Benin journalist Ignace Sossou (left photo, at left) and Togo journalist Ferdinand Ayité (right photo, at left) helped Eti-Inyene Godwin Akpan (at right in both photos) escape Nigeria for Ghana. (Photos: Eti-Inyene Godwin Akpan)

After Akpan slipped across Nigeria’s western border, he met Sossou in Cotonou, Benin’s economic capital. Sossou said he assisted Akpan with changing his money into local currency and finding a car and driver to transport him to Togo’s border, which Akpan crossed on foot before finding a cab to Lomé, Togo’s capital.

Ayité, whose newspaper L’Alternative has been repeatedly suspended and who continues to face harassment by authorities, told CPJ he met Akpan in Lomé. Ayité arranged and paid for Akpan’s dinner and overnight accommodation as well as a motorcycle driver who could safely navigate the border with Ghana the following morning. Once across, Akpan caught a bus from the Aflao border town to Accra.

“We are just journalists and we have no borders. Wherever one of us is threatened, all journalists are concerned,” Ayité told CPJ. “Solidarity must be the cardinal value of our profession and I think that this is what guided Ignace Sossou and my modest self to come to the aid of [Akpan].”
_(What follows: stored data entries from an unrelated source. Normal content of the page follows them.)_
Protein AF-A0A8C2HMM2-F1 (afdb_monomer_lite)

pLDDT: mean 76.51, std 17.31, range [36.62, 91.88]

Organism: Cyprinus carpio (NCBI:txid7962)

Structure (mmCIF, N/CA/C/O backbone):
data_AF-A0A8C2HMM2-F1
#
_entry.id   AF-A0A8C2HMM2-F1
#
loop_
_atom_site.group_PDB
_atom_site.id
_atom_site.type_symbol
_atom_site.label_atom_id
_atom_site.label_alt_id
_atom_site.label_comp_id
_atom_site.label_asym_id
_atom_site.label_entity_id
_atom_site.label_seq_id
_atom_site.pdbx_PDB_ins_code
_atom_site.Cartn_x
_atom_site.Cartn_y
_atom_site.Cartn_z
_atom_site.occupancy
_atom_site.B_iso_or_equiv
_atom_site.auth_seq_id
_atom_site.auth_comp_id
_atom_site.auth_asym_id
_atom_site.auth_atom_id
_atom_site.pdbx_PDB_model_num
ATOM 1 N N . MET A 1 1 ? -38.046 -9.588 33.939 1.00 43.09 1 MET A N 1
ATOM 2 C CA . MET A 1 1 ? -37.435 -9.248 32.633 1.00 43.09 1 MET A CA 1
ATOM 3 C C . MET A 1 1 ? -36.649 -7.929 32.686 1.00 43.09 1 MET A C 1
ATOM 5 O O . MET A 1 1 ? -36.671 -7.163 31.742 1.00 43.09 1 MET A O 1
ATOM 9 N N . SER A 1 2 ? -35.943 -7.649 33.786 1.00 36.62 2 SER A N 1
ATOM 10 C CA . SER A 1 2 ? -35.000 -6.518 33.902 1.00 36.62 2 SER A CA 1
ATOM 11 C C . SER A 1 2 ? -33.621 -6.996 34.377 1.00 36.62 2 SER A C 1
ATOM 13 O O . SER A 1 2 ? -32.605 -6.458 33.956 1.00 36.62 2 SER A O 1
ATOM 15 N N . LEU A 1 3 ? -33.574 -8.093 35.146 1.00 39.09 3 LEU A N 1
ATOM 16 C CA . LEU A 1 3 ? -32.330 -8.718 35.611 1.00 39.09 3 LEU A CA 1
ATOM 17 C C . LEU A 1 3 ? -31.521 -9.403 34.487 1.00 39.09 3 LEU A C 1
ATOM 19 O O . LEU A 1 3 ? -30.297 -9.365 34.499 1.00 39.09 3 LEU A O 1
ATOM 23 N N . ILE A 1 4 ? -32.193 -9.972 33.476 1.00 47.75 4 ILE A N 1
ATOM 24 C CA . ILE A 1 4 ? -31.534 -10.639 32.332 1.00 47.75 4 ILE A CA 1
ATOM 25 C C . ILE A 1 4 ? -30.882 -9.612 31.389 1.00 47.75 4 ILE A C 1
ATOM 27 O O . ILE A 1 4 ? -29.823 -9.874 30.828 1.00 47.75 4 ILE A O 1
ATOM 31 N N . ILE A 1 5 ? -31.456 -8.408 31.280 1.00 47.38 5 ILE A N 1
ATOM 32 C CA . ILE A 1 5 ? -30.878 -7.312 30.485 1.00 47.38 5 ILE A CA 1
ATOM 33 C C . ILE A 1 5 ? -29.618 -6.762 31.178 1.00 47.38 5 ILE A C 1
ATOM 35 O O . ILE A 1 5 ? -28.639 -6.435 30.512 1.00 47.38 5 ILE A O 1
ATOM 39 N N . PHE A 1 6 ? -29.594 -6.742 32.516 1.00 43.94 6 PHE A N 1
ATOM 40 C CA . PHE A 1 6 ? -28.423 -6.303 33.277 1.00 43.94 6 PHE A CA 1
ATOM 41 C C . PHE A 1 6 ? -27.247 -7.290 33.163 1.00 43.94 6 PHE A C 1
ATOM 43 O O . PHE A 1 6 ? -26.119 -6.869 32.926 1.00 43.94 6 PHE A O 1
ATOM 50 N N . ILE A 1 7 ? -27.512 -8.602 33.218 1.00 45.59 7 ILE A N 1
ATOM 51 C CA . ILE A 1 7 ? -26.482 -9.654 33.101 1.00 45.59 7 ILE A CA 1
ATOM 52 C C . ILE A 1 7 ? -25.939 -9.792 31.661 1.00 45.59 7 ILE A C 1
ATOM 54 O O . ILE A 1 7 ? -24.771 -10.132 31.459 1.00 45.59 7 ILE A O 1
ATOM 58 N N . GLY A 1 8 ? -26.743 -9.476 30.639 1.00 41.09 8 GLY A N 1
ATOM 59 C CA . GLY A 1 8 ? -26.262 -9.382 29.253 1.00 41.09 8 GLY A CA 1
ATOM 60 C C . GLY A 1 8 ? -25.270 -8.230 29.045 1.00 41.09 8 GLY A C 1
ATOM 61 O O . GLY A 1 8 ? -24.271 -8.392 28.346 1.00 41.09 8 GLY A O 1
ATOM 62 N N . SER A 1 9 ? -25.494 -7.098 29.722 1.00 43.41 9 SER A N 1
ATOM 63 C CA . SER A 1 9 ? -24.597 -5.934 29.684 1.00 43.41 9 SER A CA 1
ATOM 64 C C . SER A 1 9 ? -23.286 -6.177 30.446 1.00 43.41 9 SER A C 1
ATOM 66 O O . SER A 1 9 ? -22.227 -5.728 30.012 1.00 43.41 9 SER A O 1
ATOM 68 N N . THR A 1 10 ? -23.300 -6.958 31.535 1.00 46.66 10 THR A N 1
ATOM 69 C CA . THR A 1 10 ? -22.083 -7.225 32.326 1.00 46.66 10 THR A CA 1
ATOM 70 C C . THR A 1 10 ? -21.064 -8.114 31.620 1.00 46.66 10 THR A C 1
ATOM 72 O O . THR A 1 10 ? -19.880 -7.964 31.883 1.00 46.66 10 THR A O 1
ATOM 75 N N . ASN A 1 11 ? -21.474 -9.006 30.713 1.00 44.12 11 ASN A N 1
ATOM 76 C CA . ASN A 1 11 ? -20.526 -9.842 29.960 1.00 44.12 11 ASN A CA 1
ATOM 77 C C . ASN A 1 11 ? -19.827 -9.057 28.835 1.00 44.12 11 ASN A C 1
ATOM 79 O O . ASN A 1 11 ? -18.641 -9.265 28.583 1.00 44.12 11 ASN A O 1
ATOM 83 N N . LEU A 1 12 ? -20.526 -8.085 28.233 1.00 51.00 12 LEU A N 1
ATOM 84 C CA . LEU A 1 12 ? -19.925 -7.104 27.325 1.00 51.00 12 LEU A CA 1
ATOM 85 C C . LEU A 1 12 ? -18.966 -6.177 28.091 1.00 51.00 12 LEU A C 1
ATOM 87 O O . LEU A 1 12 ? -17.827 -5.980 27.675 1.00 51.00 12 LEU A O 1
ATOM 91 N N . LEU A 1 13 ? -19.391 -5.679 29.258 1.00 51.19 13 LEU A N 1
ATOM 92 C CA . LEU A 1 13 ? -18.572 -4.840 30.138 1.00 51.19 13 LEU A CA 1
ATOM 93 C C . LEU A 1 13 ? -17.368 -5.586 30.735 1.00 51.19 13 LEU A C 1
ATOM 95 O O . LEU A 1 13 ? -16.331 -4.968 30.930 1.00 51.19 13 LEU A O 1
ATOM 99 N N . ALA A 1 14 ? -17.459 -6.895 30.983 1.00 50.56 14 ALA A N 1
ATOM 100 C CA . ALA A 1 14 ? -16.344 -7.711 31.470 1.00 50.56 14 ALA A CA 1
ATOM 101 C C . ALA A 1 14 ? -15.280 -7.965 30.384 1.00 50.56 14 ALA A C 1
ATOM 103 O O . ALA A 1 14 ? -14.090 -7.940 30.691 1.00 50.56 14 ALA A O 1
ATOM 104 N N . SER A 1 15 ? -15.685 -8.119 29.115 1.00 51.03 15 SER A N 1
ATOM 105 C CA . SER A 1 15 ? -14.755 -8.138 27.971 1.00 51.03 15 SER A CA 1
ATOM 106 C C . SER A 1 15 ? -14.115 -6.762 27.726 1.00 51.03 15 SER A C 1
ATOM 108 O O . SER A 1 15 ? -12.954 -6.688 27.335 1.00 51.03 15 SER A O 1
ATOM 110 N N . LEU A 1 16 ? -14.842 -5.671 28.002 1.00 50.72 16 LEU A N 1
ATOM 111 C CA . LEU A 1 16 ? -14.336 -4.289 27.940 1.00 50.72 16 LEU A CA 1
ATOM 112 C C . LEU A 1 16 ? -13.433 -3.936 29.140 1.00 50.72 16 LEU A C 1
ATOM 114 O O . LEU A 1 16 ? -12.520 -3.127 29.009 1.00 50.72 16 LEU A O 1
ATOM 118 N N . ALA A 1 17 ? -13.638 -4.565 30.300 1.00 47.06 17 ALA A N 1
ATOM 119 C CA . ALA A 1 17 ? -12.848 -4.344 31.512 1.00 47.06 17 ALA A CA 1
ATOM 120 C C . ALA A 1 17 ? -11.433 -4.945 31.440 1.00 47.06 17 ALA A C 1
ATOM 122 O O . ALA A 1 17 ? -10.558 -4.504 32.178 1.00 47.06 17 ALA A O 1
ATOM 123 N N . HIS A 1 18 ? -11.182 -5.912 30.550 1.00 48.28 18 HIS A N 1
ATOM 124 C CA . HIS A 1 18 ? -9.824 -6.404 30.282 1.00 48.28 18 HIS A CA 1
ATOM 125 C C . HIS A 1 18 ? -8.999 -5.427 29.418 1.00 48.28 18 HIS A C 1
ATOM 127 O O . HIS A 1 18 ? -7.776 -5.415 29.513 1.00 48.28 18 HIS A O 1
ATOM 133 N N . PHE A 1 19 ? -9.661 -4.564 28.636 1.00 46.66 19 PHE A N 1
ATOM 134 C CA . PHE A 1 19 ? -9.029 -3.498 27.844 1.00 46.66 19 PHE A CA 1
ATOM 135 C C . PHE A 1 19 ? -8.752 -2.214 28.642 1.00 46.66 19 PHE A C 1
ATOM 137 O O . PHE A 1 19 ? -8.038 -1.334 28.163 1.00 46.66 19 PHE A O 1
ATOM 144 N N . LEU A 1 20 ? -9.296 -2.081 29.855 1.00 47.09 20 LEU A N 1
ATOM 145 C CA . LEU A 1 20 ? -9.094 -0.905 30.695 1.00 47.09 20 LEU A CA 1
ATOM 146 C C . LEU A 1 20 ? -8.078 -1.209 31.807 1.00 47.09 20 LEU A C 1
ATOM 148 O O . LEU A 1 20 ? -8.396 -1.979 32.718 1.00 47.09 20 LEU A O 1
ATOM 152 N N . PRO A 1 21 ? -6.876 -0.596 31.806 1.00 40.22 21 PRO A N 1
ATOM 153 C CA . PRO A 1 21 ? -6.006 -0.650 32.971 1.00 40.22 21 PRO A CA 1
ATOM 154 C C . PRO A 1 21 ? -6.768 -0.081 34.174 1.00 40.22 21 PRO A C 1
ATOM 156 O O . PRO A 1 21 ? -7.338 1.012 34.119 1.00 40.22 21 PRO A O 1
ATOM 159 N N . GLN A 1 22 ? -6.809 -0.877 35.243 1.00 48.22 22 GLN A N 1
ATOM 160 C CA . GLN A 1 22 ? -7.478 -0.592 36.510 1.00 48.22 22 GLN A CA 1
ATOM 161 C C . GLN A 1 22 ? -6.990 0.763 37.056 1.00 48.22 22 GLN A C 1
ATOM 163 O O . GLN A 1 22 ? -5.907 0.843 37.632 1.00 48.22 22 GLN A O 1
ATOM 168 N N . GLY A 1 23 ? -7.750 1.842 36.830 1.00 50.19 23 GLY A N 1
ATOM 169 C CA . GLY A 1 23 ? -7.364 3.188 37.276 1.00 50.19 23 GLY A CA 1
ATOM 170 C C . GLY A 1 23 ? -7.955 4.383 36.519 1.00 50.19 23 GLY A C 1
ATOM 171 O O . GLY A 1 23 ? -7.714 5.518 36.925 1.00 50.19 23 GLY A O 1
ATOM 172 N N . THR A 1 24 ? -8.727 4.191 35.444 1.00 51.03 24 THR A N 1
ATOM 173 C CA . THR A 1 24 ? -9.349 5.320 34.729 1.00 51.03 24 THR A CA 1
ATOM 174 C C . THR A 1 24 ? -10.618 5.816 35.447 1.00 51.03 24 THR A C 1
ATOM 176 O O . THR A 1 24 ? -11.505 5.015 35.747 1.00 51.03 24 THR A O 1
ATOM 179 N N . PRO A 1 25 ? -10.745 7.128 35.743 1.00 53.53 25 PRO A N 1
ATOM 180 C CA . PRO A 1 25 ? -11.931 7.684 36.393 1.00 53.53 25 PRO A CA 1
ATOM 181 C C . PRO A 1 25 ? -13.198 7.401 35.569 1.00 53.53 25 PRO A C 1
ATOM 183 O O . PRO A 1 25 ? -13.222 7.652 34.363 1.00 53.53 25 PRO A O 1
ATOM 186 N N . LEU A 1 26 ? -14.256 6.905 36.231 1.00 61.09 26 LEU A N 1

Akpan told CPJ that his travel across Togo and Benin would have been “so difficult, if not impossible” without this assistance. “I would have been attacked or duped,” he said. “It was an amazing collaboration.”

After arriving in Accra, a friend helped Akpan find accommodation. He stayed in hiding for four months but decided to return to Nigeria in February 2021. The stresses of exile, exacerbated by the pandemic, made him struggle with loneliness and depression, he said.

“I felt that there was still work for me to do in Nigeria. These stories [of the protests] still need to be told,” Akpan said, adding that he initially avoided telling his mother and sisters of his return because it would make them worry. Despite one sister’s advice never to set foot back in Nigeria, he felt that the protests had diminished enough to reduce the risk. But the intimidating calls returned this October, as Akpan promoted his photo exhibition.

Akpan told CPJ that the callers claiming to be DSS agents never sent him an emailed summons, as he had requested. After their calls, he received other calls from people asking him questions about his photography. He said the people claimed to be potential clients, but when he requested the callers send their details over email, they never followed up, compounding his fears. He said he now takes extra precautions to secure his communications and store his information.

Yet, Akpan has not stopped trying to record historic events. He went out with his camera on this year’s October 20 anniversary to photograph a memorial marking the Lekki Toll Gate killings, where journalists were again attacked by police. The solidarity he experienced over the last 12 months has given him courage and strengthened his commitment to speaking the truth, he told CPJ. “I rest assured that I’m not alone,” he said.

Editor’s note: The spelling of Ignace Sossou’s name has been corrected in the 12th paragraph, the caption on his photo, and the tag underneath this article.